Work order -> Quote the records below word for word, please, from the very first line through the one that contains "ATOM 25 O O", and nothing beyond it.

Records provided ->

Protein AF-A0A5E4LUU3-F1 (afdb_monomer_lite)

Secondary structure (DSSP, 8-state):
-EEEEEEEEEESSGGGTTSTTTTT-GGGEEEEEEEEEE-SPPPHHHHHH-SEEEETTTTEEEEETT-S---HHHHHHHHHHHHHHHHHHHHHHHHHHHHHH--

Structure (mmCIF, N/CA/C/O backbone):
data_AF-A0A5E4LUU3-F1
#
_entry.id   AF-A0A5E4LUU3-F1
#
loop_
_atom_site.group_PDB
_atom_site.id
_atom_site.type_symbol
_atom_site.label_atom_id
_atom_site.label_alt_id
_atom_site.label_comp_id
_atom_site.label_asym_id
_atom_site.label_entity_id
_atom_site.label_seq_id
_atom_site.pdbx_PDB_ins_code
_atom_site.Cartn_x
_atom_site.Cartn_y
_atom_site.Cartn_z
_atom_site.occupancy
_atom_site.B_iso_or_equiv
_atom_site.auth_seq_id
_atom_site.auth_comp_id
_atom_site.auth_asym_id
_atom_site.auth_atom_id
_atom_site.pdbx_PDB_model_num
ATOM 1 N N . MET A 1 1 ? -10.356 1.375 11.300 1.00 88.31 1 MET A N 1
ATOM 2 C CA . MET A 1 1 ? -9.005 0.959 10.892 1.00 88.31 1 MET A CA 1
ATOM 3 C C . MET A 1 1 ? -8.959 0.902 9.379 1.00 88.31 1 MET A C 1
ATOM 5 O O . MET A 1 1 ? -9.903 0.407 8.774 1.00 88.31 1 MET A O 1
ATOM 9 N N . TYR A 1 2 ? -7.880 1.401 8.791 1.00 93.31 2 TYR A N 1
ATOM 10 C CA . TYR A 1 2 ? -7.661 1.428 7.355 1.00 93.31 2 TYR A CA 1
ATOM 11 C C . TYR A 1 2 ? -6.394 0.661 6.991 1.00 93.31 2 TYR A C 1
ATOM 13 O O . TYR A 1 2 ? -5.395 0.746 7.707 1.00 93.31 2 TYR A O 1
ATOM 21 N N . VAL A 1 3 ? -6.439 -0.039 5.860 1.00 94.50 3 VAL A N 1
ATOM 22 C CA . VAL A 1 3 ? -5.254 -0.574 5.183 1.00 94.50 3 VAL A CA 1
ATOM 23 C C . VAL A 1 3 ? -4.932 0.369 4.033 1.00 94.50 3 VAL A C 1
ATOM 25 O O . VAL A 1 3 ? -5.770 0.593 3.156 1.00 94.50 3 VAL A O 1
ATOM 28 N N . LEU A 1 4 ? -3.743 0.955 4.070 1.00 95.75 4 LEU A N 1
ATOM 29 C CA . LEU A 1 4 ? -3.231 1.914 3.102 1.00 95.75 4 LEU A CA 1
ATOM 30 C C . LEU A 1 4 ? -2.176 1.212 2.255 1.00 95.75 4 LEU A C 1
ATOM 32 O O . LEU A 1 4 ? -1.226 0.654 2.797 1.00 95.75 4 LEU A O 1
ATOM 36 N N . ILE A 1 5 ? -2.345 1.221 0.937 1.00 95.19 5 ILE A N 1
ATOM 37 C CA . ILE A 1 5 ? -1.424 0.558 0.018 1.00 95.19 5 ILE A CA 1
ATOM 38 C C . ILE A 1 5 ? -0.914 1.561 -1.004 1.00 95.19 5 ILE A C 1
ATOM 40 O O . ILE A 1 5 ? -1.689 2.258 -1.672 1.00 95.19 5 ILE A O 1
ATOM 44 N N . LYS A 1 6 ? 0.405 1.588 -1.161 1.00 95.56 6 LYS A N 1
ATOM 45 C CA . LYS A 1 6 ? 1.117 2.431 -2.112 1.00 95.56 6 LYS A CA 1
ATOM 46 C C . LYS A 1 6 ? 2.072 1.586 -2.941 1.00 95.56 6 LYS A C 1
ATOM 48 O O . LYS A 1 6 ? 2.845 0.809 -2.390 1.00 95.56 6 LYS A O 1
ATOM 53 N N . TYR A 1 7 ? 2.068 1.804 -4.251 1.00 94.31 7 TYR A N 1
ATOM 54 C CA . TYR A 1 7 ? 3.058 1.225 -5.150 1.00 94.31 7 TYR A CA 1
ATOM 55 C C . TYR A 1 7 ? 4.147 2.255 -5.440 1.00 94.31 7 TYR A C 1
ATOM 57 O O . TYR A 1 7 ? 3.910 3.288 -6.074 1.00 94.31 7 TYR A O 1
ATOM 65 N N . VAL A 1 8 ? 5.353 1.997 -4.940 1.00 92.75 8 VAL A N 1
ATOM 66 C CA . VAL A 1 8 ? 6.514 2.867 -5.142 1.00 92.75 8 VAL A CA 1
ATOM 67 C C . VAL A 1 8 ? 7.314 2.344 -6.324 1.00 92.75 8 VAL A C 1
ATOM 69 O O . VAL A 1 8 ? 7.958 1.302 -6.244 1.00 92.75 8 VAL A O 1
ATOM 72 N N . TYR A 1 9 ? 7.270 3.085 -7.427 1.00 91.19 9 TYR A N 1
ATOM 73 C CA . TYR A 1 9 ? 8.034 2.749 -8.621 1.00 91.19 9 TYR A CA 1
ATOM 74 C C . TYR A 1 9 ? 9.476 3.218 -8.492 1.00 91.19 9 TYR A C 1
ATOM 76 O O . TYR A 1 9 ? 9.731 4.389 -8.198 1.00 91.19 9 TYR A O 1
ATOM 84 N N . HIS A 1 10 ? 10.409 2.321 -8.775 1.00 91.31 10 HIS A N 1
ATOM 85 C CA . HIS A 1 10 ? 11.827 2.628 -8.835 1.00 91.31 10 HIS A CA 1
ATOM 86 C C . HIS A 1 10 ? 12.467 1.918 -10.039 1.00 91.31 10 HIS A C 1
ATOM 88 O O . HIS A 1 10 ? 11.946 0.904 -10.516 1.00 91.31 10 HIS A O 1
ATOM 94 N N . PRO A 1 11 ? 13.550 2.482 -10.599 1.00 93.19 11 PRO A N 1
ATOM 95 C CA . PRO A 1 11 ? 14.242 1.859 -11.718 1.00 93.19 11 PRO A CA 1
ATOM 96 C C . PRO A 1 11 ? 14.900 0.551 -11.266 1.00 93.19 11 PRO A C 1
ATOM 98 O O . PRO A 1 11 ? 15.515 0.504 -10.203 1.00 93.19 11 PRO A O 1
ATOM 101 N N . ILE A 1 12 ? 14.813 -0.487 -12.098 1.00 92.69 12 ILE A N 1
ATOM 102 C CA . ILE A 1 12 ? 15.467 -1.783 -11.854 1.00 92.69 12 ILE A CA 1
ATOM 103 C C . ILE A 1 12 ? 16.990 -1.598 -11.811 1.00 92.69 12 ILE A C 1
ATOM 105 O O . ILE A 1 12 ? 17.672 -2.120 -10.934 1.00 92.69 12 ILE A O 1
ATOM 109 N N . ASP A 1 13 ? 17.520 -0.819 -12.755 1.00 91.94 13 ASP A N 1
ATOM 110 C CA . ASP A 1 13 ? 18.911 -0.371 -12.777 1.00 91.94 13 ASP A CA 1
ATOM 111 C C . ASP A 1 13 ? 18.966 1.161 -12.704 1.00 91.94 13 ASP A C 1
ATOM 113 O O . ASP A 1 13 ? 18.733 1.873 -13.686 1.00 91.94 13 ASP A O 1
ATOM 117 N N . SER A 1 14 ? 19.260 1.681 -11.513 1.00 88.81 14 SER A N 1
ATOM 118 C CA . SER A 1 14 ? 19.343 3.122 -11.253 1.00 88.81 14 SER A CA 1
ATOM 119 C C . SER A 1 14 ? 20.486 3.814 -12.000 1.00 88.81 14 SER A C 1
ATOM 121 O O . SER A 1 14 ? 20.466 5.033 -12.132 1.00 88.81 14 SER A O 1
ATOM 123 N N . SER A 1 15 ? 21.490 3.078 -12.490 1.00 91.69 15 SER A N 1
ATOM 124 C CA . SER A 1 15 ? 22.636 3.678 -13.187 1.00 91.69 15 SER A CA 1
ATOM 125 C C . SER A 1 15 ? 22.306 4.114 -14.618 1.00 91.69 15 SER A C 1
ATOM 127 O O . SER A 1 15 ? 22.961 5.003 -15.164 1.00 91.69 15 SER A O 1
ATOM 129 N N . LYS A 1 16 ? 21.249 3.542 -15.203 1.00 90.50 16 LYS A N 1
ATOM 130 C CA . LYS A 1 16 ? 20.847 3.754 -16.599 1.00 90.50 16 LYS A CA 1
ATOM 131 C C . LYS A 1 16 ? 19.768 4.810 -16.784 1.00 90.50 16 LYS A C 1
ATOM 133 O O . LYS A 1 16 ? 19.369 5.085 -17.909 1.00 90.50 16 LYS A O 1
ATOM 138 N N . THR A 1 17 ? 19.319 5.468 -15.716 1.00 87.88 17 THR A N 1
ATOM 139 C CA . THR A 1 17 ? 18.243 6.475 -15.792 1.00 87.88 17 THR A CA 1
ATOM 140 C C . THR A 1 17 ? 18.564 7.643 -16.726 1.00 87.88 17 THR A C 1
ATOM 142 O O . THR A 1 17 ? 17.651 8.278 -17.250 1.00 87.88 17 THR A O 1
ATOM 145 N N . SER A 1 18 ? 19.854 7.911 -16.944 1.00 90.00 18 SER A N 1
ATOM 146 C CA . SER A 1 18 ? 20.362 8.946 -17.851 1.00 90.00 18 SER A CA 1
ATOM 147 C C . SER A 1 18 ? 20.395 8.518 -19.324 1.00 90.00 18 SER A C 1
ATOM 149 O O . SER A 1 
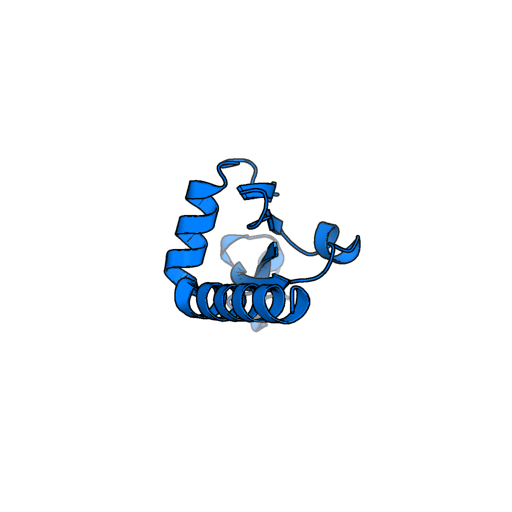18 ? 20.598 9.360 -20.200 1.00 90.00 18 SER A O 1
ATOM 151 N N . GLU A 1 19 ? 20.231 7.227 -19.620 1.00 91.44 19 GLU A N 1
ATOM 152 C CA . GLU A 1 19 ? 20.189 6.721 -20.988 1.00 91.44 19 GLU A CA 1
ATOM 153 C C . GLU A 1 19 ? 18.870 7.117 -21.661 1.00 91.44 19 GLU A C 1
ATOM 155 O O . GLU A 1 19 ? 17.777 7.020 -21.094 1.00 91.44 19 GLU A O 1
ATOM 160 N N . LYS A 1 20 ? 18.963 7.582 -22.910 1.00 91.25 20 LYS A N 1
ATOM 161 C CA . LYS A 1 20 ? 17.795 8.024 -23.673 1.00 91.25 20 LYS A CA 1
ATOM 162 C C . LYS A 1 20 ? 16.822 6.858 -23.877 1.00 91.25 20 LYS A C 1
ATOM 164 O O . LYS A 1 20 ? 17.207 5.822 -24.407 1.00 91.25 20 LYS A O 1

Reply to the task ->
Protein AF-A0A5E4LUU3-F1 (afdb_monomer_lite)

Secondary structure (DSSP, 8-state):
-EEEEEEEEEESSGGGTTSTTTTT-GGGEEEEEEEEEE-SPPPHHHHHH-SEEEETTTTEEEEETT-S---HHHHHHHHHHHHHHHHHHHHHHHHHHHHHH--

Structure (mmCIF, N/CA/C/O backbone):
data_AF-A0A5E4LUU3-F1
#
_entry.id   AF-A0A5E4LUU3-F1
#
loop_
_atom_site.group_PDB
_atom_site.id
_atom_site.type_symbol
_atom_site.label_atom_id
_atom_site.label_alt_id
_atom_site.label_comp_id
_atom_site.label_asym_id
_atom_site.label_entity_id
_atom_site.label_seq_id
_atom_site.pdbx_PDB_ins_code
_atom_site.Cartn_x
_atom_site.Cartn_y
_atom_site.Cartn_z
_atom_site.occupancy
_atom_site.B_iso_or_equiv
_atom_site.auth_seq_id
_atom_site.auth_comp_id
_atom_site.auth_asym_id
_atom_site.auth_atom_id
_atom_site.pdbx_PDB_model_num
ATOM 1 N N . MET A 1 1 ? -10.356 1.375 11.300 1.00 88.31 1 MET A N 1
ATOM 2 C CA . MET A 1 1 ? -9.005 0.959 10.892 1.00 88.31 1 MET A CA 1
ATOM 3 C C . MET A 1 1 ? -8.959 0.902 9.379 1.00 88.31 1 MET A C 1
ATOM 5 O O . MET A 1 1 ? -9.903 0.407 8.774 1.00 88.31 1 MET A O 1
ATOM 9 N N . TYR A 1 2 ? -7.880 1.401 8.791 1.00 93.31 2 TYR A N 1
ATOM 10 C CA . TYR A 1 2 ? -7.661 1.428 7.355 1.00 93.31 2 TYR A CA 1
ATOM 11 C C . TYR A 1 2 ? -6.394 0.661 6.991 1.00 93.31 2 TYR A C 1
ATOM 13 O O . TYR A 1 2 ? -5.395 0.746 7.707 1.00 93.31 2 TYR A O 1
ATOM 21 N N . VAL A 1 3 ? -6.439 -0.039 5.860 1.00 94.50 3 VAL A N 1
ATOM 22 C CA . VAL A 1 3 ? -5.254 -0.574 5.183 1.00 94.50 3 VAL A CA 1
ATOM 23 C C . VAL A 1 3 ? -4.932 0.369 4.033 1.00 94.50 3 VAL A C 1
ATOM 25 O O . VAL A 1 3 ? -5.770 0.593 3.156 1.00 94.50 3 VAL A O 1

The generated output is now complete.